(Items from a dataset)
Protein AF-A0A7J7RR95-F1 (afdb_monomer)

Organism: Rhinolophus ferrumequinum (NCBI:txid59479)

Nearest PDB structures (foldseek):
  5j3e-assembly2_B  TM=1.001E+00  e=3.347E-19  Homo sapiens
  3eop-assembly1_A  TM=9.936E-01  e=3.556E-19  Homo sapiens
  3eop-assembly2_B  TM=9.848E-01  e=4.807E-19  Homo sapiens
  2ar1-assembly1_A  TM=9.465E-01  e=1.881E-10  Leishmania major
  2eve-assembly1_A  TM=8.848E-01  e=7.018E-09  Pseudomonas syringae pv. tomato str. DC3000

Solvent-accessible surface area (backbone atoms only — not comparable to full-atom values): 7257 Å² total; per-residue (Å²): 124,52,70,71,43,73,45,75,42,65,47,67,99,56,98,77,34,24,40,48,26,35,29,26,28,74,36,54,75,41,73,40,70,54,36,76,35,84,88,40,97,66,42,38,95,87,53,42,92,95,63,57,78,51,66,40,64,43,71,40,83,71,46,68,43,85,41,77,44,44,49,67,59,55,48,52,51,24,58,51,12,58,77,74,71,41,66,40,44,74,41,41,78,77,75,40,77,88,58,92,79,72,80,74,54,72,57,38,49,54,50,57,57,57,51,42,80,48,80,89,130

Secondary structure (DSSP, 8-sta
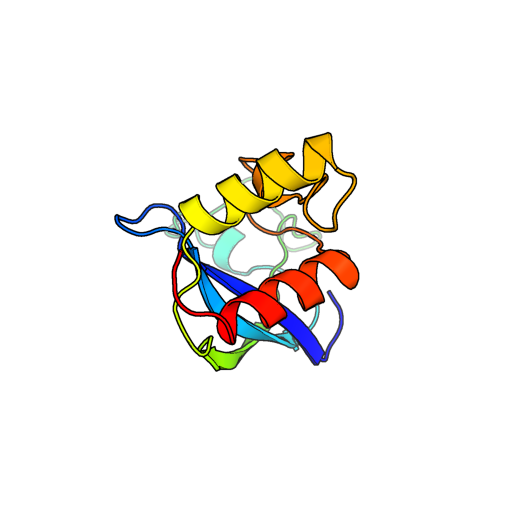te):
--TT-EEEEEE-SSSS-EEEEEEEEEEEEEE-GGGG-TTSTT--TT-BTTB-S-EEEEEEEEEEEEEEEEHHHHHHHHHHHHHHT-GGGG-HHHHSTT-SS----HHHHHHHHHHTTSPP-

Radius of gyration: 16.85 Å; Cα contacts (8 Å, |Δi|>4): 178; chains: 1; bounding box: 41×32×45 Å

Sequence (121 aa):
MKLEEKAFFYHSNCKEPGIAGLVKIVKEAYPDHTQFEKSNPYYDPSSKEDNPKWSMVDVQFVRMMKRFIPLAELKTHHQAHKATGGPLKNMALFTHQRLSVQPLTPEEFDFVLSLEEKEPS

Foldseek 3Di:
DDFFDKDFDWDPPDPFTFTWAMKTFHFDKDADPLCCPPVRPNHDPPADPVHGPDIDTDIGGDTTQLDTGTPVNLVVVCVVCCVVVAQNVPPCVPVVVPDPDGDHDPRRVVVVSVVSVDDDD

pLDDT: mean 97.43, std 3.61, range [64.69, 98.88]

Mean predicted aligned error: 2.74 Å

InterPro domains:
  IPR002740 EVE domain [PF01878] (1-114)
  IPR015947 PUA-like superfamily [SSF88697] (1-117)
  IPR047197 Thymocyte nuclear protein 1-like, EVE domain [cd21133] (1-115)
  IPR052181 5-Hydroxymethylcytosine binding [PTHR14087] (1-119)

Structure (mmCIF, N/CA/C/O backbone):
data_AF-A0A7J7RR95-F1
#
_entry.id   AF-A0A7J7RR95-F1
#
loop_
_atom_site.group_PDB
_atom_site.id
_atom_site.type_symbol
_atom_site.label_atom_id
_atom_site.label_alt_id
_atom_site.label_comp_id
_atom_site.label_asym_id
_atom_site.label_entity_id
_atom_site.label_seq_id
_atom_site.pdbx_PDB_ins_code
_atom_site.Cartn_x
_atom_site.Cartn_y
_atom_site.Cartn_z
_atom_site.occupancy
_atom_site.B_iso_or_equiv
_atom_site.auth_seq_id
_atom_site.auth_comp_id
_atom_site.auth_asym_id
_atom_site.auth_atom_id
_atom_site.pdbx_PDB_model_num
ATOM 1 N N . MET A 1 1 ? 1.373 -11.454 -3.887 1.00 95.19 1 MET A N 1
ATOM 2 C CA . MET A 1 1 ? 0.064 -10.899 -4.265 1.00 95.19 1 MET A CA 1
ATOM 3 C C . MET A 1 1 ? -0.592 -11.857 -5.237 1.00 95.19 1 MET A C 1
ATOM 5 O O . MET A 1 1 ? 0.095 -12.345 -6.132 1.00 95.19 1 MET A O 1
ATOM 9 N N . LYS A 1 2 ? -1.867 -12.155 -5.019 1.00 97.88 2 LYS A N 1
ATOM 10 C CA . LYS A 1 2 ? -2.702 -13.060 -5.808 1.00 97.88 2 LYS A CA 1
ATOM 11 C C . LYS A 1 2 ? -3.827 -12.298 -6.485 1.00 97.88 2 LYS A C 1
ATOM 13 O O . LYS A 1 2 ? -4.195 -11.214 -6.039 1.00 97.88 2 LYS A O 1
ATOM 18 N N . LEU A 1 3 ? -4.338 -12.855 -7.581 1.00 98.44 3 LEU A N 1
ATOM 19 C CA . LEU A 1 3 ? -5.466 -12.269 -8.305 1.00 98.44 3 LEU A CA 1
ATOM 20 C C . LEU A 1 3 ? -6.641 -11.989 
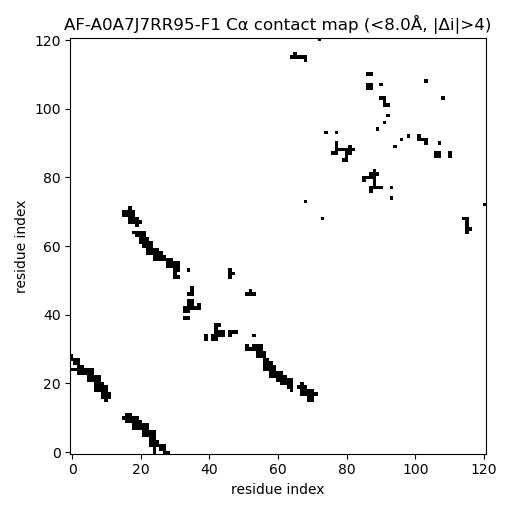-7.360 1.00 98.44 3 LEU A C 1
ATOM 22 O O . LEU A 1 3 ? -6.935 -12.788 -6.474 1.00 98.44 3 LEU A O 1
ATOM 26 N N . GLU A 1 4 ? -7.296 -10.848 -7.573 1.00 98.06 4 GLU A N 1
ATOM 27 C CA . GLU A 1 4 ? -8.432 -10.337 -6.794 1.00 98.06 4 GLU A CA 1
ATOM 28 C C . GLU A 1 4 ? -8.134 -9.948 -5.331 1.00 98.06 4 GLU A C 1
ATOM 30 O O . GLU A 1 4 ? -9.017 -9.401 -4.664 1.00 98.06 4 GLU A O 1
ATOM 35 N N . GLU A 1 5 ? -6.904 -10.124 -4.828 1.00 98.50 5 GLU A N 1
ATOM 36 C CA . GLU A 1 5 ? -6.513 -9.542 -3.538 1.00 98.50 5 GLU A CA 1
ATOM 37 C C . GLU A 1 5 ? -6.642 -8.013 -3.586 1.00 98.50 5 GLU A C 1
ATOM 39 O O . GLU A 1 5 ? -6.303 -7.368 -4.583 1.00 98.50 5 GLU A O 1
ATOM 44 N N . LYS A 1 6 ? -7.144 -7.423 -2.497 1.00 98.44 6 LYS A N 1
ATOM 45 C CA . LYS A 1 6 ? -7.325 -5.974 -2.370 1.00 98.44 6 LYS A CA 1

---

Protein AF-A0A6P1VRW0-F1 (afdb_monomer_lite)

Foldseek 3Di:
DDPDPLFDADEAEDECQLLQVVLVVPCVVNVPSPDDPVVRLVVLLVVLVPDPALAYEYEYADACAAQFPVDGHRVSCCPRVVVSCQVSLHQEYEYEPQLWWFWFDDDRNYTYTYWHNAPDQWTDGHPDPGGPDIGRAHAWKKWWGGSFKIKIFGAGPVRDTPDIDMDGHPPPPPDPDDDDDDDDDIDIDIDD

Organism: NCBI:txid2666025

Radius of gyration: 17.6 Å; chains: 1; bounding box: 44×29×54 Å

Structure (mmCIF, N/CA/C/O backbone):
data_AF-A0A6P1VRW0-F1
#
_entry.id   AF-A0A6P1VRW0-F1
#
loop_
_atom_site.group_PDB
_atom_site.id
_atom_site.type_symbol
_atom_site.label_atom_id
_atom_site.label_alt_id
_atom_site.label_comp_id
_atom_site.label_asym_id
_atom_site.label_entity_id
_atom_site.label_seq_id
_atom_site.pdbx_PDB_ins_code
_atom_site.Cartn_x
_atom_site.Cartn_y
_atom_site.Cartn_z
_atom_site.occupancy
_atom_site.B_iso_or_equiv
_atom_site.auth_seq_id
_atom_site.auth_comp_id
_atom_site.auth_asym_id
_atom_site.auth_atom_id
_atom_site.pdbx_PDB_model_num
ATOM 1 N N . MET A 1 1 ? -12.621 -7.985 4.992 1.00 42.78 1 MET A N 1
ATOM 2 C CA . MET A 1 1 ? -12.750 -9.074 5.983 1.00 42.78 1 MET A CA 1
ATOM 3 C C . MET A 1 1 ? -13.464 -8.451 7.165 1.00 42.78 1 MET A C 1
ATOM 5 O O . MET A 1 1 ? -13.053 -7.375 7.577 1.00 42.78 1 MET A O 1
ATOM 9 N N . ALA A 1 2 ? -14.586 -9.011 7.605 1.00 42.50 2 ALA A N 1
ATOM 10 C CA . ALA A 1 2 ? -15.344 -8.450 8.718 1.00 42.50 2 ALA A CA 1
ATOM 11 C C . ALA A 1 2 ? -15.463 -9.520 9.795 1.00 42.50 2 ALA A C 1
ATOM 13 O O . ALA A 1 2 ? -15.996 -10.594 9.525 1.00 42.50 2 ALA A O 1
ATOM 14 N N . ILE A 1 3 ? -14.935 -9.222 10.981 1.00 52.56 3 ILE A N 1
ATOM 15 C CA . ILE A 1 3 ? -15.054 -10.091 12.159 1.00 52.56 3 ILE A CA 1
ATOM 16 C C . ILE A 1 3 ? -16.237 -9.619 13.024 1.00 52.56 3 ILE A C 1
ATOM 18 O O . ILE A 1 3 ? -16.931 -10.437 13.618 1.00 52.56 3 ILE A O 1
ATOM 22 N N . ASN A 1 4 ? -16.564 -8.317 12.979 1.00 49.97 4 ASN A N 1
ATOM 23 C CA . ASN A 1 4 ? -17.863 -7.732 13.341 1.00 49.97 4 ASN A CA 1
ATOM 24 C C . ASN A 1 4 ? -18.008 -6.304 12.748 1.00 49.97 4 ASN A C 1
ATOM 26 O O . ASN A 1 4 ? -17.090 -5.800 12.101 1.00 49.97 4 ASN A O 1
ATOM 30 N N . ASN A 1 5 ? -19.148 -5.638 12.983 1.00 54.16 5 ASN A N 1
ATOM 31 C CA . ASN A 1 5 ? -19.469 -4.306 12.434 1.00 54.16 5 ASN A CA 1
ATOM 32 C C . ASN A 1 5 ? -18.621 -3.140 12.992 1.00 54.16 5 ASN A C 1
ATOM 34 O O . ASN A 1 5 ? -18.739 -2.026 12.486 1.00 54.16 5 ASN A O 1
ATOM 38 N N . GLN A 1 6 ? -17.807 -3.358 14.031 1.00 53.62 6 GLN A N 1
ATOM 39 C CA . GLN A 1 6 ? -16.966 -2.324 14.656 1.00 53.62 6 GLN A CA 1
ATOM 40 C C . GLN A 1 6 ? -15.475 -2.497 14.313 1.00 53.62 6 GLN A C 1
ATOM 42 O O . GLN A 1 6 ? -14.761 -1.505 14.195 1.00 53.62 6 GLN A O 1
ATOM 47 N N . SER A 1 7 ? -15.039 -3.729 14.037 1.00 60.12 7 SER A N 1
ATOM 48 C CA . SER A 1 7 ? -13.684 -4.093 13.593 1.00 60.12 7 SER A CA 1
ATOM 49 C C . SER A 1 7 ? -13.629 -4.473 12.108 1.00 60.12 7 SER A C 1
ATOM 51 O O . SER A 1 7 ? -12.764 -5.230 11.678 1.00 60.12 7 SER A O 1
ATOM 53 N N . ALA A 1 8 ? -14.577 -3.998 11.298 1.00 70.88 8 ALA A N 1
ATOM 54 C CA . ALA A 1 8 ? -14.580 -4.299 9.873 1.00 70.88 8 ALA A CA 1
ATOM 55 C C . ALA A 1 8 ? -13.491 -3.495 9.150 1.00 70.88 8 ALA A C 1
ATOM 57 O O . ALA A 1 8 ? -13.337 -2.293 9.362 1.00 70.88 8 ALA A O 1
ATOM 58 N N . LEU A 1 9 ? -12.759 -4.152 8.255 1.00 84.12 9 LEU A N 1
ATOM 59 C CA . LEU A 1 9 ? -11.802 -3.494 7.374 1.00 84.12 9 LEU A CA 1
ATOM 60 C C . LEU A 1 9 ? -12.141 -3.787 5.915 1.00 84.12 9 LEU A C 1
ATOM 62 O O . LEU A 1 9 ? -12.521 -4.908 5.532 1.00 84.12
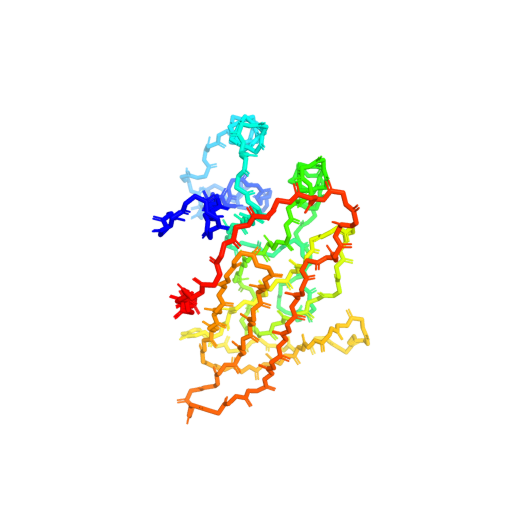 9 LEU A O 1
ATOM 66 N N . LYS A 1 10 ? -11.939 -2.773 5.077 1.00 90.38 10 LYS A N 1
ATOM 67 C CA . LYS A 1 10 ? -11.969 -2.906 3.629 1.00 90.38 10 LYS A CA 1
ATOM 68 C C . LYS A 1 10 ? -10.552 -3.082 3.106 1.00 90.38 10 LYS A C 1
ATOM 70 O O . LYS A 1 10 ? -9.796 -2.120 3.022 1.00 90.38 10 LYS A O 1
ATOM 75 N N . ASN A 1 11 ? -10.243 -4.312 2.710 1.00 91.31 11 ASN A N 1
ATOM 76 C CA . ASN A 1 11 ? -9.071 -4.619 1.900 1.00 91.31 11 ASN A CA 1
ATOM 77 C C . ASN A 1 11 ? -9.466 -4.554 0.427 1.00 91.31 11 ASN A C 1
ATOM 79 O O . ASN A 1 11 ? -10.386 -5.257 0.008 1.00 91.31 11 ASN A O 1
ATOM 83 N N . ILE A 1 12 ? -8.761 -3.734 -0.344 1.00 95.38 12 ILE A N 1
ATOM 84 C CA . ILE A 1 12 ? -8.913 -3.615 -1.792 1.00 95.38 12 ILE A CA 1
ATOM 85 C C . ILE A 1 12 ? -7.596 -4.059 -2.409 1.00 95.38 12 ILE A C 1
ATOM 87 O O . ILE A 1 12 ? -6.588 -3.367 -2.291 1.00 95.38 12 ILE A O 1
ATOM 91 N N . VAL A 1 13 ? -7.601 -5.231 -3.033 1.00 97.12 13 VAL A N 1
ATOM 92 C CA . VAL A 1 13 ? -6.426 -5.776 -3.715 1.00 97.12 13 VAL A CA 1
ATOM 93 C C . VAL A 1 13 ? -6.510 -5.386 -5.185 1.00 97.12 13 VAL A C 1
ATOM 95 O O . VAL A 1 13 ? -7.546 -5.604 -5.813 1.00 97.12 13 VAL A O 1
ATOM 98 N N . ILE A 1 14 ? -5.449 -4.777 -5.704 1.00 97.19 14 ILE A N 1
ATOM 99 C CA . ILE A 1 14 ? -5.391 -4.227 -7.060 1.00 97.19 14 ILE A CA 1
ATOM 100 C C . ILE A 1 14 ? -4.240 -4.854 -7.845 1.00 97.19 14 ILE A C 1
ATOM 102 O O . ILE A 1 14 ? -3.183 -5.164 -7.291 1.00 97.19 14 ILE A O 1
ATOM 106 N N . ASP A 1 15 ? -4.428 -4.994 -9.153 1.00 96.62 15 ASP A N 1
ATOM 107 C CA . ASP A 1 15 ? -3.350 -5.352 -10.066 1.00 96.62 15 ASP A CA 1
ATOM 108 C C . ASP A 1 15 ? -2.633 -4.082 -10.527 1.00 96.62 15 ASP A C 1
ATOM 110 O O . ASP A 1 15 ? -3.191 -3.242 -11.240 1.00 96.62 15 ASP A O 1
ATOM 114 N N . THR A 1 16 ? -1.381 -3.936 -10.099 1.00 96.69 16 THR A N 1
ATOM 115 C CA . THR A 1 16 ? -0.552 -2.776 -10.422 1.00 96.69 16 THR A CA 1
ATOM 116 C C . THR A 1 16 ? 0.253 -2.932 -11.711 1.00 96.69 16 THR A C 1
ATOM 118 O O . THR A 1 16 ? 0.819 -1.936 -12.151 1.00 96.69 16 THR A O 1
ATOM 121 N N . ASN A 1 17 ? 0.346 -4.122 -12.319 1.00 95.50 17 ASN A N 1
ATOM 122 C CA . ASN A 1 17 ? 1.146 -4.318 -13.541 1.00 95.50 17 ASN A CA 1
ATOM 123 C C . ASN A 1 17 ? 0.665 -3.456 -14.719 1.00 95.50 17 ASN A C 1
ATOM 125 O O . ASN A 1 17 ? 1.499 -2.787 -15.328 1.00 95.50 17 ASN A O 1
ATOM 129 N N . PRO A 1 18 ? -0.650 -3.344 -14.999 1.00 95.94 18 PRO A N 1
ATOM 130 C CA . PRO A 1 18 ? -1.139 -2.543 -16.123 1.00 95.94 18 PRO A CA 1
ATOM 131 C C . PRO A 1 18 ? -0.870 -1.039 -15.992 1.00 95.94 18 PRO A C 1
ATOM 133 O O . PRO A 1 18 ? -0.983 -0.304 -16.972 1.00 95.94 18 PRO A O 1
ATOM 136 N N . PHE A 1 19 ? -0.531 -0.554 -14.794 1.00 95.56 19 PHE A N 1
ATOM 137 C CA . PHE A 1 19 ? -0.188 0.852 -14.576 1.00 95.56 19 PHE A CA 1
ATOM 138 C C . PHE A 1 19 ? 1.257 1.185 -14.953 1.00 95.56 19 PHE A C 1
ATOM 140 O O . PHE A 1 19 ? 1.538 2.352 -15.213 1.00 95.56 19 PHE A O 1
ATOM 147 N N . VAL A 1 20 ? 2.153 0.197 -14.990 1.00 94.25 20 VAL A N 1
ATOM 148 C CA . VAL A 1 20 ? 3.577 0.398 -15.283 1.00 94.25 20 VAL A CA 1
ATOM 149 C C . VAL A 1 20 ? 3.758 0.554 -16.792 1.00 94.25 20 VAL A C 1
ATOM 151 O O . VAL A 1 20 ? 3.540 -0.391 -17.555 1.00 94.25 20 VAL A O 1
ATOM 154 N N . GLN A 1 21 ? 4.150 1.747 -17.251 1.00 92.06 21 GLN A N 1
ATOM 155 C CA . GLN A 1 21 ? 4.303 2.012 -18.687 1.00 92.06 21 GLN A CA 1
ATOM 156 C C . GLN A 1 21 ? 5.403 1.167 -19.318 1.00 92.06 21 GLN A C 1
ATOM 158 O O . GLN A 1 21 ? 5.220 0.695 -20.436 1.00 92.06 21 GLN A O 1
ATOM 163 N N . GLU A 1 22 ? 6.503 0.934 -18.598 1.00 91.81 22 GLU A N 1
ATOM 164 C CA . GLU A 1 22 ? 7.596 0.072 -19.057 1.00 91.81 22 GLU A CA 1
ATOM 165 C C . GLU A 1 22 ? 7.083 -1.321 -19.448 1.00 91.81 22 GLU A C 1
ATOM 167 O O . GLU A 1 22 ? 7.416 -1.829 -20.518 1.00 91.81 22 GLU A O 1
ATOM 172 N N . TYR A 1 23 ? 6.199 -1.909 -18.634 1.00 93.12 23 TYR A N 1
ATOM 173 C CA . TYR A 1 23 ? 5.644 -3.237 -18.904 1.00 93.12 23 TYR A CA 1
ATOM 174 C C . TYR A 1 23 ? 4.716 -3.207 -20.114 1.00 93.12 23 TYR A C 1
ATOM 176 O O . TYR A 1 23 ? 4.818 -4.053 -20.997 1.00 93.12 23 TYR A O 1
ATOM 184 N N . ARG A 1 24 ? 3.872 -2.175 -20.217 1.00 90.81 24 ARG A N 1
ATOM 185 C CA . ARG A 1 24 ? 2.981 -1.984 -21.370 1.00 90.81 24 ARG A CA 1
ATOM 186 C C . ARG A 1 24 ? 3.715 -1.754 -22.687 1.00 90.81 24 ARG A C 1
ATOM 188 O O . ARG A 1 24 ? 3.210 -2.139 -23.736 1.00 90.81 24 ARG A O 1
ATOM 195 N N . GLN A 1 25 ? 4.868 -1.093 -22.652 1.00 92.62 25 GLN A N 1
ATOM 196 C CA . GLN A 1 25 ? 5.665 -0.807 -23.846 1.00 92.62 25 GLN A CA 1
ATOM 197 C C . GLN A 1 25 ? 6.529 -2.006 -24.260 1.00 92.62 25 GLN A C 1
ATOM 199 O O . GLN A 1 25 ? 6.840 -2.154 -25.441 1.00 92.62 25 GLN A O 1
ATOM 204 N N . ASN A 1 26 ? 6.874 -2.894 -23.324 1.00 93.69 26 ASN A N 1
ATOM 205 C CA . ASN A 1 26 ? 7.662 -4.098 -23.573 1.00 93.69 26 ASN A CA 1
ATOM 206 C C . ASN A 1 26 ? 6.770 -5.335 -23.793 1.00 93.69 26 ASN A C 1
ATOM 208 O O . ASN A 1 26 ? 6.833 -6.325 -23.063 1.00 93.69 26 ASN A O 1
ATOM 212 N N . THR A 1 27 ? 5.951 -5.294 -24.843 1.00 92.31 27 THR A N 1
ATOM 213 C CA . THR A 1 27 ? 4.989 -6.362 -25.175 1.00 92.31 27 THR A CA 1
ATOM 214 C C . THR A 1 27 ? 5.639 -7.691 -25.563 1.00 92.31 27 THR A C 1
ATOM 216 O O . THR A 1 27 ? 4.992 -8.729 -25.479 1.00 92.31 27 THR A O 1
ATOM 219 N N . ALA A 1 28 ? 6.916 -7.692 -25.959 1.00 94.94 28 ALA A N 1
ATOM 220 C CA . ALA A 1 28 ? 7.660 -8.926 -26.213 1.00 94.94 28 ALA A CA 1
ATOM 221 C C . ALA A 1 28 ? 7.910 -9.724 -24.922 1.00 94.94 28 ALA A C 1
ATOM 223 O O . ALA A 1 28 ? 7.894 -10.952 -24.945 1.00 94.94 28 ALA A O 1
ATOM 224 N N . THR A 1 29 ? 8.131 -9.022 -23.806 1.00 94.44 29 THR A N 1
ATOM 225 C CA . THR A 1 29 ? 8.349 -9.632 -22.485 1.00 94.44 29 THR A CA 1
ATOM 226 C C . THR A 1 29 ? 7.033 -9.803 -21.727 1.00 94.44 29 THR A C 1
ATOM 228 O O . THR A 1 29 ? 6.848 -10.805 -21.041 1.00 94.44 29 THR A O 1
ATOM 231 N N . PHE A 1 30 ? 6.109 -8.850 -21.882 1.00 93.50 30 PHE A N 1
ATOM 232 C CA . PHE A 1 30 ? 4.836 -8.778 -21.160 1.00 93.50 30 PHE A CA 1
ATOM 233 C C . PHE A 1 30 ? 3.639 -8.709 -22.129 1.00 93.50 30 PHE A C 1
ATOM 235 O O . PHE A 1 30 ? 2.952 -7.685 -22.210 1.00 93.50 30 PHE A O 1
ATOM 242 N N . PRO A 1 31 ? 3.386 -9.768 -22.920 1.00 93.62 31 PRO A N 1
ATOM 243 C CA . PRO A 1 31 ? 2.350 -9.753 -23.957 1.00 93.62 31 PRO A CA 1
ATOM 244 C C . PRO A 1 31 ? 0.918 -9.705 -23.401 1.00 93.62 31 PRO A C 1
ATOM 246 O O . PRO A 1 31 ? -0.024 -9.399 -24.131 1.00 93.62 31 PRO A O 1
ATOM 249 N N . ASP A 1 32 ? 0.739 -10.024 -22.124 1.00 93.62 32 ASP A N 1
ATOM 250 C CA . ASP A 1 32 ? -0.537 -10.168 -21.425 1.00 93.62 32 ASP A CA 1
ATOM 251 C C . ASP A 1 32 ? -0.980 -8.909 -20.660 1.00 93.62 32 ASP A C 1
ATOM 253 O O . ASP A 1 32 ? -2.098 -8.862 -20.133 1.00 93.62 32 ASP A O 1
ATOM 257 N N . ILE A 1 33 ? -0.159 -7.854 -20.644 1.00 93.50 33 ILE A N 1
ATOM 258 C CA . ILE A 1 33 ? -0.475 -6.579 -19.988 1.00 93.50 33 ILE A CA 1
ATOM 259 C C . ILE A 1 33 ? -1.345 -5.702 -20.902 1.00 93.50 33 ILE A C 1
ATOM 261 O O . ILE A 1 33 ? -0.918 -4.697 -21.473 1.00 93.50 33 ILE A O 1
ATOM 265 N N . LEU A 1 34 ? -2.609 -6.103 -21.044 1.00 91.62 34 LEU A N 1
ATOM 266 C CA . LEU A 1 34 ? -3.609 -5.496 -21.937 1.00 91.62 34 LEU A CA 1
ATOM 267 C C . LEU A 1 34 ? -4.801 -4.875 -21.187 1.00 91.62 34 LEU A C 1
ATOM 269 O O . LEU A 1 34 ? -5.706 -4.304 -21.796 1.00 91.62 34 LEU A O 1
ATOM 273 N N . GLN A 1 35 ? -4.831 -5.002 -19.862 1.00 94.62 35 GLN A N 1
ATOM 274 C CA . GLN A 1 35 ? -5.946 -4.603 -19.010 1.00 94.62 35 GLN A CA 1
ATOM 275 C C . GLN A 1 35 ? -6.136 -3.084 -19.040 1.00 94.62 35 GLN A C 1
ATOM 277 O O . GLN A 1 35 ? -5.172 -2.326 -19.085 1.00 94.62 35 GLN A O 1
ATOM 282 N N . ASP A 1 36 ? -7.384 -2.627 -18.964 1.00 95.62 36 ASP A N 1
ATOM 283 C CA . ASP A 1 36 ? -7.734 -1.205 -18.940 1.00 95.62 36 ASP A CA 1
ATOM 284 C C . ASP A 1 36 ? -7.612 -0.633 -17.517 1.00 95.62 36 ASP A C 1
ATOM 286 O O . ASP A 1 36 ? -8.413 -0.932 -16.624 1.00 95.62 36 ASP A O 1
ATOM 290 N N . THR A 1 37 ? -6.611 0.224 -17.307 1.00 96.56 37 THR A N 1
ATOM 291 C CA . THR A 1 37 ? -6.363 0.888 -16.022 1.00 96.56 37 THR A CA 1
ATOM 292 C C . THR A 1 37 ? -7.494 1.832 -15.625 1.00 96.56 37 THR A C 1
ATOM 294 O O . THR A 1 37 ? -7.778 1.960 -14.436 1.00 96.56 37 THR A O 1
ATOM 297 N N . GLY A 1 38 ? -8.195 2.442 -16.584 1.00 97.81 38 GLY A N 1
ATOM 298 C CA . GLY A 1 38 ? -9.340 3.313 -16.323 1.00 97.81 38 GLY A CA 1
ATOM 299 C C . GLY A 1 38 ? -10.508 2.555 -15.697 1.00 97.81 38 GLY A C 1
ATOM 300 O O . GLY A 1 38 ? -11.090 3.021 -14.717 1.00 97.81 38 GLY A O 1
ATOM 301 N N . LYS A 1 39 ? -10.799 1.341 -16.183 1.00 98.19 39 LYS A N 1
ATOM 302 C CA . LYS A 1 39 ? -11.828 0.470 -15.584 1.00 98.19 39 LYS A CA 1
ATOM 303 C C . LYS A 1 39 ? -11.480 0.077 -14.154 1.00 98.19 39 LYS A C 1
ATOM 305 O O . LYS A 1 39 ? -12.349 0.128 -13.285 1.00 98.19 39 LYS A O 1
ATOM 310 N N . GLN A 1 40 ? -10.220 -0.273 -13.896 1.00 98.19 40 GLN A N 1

* Task prompt:
What must be returned is only the number of lines in the records that hold the word "Organism".

* Answer box:
2